INPUT MATERIAL: Begin

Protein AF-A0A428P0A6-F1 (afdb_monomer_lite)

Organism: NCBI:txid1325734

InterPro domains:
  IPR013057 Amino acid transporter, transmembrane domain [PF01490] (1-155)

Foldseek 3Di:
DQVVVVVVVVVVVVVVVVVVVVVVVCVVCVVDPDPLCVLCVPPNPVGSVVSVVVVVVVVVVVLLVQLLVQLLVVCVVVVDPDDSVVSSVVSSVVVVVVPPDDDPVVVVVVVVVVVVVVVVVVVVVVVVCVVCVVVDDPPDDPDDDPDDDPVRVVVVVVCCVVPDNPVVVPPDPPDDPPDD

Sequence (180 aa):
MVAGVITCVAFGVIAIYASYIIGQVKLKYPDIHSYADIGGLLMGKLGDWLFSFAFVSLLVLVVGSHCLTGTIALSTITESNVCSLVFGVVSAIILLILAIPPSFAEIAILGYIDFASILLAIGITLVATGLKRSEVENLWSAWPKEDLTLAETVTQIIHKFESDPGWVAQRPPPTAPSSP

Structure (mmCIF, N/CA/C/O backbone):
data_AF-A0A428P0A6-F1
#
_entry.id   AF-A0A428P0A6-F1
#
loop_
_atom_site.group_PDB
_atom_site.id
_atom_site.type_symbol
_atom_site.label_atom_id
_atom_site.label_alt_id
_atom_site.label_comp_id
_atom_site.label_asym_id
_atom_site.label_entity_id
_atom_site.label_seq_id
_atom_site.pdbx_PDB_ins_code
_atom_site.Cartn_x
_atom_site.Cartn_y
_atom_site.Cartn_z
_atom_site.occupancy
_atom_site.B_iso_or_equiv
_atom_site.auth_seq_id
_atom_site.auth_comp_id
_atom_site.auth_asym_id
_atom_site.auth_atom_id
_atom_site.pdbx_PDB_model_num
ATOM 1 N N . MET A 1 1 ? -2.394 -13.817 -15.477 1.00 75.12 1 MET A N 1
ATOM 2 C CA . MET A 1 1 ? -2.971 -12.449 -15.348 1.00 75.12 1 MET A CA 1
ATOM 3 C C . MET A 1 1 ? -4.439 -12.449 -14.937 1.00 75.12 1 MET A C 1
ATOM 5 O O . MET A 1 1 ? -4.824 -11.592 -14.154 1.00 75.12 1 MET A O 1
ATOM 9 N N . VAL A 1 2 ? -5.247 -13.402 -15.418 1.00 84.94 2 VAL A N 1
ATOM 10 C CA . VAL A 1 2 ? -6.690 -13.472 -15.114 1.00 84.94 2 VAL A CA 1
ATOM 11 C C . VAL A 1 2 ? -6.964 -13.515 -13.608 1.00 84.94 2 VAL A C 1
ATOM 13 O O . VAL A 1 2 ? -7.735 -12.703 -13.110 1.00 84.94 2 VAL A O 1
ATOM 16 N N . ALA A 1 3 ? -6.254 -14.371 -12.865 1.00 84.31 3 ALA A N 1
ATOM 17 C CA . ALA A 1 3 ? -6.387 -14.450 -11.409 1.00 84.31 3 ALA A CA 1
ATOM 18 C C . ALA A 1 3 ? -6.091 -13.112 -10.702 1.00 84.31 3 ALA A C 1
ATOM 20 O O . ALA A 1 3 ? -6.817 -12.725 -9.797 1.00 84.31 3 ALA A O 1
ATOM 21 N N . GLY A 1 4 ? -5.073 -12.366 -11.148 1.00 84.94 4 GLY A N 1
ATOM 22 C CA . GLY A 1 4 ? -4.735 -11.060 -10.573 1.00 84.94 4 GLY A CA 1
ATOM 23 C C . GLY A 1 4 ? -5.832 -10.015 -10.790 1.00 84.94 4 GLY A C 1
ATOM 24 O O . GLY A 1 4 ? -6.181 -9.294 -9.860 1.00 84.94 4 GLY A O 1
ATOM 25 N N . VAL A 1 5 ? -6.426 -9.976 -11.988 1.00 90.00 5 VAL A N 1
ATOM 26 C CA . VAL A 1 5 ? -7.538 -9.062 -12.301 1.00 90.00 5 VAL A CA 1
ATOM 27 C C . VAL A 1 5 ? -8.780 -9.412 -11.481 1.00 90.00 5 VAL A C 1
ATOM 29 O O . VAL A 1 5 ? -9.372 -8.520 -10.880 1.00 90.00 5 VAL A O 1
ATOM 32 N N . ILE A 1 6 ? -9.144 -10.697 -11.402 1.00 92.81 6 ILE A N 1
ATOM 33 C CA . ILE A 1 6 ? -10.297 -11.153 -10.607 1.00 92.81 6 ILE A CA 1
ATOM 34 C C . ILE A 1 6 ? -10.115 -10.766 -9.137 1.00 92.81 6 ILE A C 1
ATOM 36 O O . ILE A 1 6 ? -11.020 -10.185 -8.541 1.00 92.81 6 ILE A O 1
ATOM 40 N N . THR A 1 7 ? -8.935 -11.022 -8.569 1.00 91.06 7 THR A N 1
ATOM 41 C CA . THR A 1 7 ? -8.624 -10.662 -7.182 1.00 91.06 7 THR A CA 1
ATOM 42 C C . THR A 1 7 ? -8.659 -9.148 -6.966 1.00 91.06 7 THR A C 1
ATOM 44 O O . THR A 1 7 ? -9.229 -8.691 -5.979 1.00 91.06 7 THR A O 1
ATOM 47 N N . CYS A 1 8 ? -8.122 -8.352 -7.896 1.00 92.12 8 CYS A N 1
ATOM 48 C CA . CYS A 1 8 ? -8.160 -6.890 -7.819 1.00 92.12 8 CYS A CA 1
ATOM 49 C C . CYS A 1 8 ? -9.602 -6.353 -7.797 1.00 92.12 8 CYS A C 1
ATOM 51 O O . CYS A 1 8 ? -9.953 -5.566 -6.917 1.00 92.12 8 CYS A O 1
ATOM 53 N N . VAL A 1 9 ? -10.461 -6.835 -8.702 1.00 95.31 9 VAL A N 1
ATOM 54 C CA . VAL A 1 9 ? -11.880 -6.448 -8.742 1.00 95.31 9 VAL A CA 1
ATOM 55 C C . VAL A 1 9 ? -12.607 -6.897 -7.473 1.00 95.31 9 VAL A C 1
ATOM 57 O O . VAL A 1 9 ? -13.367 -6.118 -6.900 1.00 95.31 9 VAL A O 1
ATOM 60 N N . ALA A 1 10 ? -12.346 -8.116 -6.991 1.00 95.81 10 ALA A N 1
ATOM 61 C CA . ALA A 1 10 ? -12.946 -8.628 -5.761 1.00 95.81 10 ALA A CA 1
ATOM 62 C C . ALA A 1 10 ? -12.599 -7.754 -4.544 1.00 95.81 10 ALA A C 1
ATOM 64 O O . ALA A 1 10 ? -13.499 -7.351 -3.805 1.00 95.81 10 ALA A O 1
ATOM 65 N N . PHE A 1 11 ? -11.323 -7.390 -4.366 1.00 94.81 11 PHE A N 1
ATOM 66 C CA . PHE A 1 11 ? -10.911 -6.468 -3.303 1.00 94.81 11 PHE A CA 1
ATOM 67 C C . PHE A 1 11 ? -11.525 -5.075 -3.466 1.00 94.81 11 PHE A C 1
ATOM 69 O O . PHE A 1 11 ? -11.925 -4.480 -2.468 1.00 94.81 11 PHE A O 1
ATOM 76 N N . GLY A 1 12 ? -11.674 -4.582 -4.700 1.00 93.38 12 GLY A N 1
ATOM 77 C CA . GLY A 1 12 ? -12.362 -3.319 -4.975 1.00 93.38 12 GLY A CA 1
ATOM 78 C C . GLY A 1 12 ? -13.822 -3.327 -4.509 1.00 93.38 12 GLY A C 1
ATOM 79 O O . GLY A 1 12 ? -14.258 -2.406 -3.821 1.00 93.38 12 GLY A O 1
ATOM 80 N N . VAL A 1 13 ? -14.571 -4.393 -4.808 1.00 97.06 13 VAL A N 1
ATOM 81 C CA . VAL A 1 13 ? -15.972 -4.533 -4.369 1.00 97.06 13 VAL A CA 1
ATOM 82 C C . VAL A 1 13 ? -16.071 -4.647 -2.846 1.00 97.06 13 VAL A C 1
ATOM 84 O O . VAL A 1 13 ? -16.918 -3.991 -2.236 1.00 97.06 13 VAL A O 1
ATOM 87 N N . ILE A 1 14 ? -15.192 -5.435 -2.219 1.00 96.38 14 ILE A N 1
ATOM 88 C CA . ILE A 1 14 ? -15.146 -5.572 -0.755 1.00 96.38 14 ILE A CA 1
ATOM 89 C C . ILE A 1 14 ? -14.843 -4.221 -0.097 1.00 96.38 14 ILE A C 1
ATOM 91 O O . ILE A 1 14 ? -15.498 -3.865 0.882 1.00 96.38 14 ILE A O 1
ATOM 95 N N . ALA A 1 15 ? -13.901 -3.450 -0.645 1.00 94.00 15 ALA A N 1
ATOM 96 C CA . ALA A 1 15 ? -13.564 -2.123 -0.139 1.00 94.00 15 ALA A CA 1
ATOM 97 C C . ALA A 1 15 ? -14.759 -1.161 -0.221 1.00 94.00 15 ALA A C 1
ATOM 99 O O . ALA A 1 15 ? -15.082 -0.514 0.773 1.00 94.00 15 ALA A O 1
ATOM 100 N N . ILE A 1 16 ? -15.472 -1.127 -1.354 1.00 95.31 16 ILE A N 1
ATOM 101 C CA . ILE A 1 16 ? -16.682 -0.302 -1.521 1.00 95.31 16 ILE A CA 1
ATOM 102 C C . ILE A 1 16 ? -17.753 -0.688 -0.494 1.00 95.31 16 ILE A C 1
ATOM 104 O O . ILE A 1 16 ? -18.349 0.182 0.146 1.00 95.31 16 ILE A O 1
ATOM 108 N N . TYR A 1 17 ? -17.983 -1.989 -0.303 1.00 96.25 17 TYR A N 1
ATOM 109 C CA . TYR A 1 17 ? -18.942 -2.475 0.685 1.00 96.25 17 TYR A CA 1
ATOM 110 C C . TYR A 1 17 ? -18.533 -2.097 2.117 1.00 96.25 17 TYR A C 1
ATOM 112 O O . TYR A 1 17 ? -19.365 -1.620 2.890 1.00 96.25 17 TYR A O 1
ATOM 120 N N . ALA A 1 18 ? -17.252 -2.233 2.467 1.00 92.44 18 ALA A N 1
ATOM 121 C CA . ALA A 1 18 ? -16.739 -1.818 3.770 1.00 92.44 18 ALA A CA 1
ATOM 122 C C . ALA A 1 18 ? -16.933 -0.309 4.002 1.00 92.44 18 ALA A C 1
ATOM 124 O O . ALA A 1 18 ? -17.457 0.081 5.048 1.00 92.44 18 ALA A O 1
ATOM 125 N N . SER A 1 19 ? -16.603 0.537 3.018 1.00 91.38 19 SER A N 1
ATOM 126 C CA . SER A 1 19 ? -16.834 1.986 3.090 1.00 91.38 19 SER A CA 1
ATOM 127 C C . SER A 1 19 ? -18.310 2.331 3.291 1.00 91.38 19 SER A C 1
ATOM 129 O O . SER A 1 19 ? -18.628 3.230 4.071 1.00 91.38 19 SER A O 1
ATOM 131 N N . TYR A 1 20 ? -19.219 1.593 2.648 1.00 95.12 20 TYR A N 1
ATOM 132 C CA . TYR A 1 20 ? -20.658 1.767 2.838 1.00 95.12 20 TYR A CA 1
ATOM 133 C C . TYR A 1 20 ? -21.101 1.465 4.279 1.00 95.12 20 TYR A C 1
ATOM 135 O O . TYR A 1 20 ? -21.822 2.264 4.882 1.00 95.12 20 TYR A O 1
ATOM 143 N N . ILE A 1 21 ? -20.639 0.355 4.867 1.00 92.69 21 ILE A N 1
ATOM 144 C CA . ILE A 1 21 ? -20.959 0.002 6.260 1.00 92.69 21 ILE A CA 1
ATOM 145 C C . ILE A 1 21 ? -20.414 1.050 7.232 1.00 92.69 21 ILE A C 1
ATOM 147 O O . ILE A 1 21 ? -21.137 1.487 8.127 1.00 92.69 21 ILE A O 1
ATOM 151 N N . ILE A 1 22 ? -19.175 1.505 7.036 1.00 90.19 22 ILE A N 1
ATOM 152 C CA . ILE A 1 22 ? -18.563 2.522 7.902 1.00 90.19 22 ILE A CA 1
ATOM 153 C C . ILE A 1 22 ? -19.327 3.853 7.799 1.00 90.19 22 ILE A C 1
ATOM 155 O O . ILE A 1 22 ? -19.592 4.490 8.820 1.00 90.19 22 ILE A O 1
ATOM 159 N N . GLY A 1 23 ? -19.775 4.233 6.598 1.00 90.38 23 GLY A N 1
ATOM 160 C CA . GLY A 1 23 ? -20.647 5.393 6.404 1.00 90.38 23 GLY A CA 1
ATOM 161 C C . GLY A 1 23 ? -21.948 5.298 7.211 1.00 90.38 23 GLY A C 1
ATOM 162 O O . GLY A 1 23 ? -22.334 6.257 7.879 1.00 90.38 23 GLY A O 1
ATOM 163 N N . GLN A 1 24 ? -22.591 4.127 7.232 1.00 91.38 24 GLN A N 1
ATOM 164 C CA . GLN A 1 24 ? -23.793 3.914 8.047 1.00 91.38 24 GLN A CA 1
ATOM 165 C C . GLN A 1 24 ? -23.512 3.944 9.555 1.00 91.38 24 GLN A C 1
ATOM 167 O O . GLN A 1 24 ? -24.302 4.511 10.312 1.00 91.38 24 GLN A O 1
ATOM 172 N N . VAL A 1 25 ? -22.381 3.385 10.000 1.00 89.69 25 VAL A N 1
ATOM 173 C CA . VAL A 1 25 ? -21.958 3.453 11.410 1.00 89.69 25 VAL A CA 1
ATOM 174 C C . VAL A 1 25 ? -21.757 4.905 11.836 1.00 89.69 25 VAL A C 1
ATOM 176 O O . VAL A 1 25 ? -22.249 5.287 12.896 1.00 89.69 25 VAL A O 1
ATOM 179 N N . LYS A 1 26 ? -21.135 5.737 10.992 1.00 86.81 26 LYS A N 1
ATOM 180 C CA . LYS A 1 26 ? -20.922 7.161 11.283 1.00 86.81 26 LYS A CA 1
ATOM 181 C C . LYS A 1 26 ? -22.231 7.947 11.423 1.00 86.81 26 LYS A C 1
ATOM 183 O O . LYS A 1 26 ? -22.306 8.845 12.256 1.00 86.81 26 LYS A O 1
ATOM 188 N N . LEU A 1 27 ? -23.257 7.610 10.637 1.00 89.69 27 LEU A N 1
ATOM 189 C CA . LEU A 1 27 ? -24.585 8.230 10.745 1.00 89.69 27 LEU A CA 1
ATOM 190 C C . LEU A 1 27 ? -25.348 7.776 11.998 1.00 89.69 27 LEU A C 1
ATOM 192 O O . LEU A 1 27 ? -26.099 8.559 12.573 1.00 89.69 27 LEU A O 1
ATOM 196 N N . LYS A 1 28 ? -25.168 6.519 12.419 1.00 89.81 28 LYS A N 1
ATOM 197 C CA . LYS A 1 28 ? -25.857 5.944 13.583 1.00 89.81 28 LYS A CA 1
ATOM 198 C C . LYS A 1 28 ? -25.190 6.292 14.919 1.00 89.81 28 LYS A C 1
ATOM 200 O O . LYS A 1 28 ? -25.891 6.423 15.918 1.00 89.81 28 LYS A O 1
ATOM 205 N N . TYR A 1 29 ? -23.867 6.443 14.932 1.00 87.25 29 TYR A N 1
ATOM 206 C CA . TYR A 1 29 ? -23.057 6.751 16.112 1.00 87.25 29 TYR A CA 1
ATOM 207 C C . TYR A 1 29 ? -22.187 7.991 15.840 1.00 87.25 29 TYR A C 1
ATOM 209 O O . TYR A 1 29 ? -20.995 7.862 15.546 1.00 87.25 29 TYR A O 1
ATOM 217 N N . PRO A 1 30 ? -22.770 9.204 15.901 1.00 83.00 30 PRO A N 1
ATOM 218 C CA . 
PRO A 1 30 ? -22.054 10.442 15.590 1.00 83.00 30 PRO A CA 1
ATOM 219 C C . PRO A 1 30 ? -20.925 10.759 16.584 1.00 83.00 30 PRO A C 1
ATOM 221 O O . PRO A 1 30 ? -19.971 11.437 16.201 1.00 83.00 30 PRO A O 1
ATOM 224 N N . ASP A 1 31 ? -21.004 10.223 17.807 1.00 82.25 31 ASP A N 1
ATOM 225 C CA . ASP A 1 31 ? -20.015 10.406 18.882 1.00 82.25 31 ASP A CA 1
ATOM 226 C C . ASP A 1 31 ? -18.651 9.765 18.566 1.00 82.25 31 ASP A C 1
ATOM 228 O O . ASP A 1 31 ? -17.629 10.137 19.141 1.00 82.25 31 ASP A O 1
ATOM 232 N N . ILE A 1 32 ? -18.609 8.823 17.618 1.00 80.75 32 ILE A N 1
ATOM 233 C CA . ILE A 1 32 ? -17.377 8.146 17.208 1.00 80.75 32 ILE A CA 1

INPUT MATERIAL: End

Please, from the material above, copy only the lines from the line with "ATOM 217 N N" up to and including the line with "ATOM 221 O O", exactly as written.

ANSWER SECTION –
ATOM 217 N N . PRO A 1 30 ? -22.770 9.204 15.901 1.00 83.00 30 PRO A N 1
ATOM 218 C CA . 
PRO A 1 30 ? -22.054 10.442 15.590 1.00 83.00 30 PRO A CA 1
ATOM 219 C C . PRO A 1 30 ? -20.925 10.759 16.584 1.00 83.00 30 PRO A C 1
ATOM 221 O O . PRO A 1 30 ? -19.971 11.437 16.201 1.00 83.00 30 PRO A O 1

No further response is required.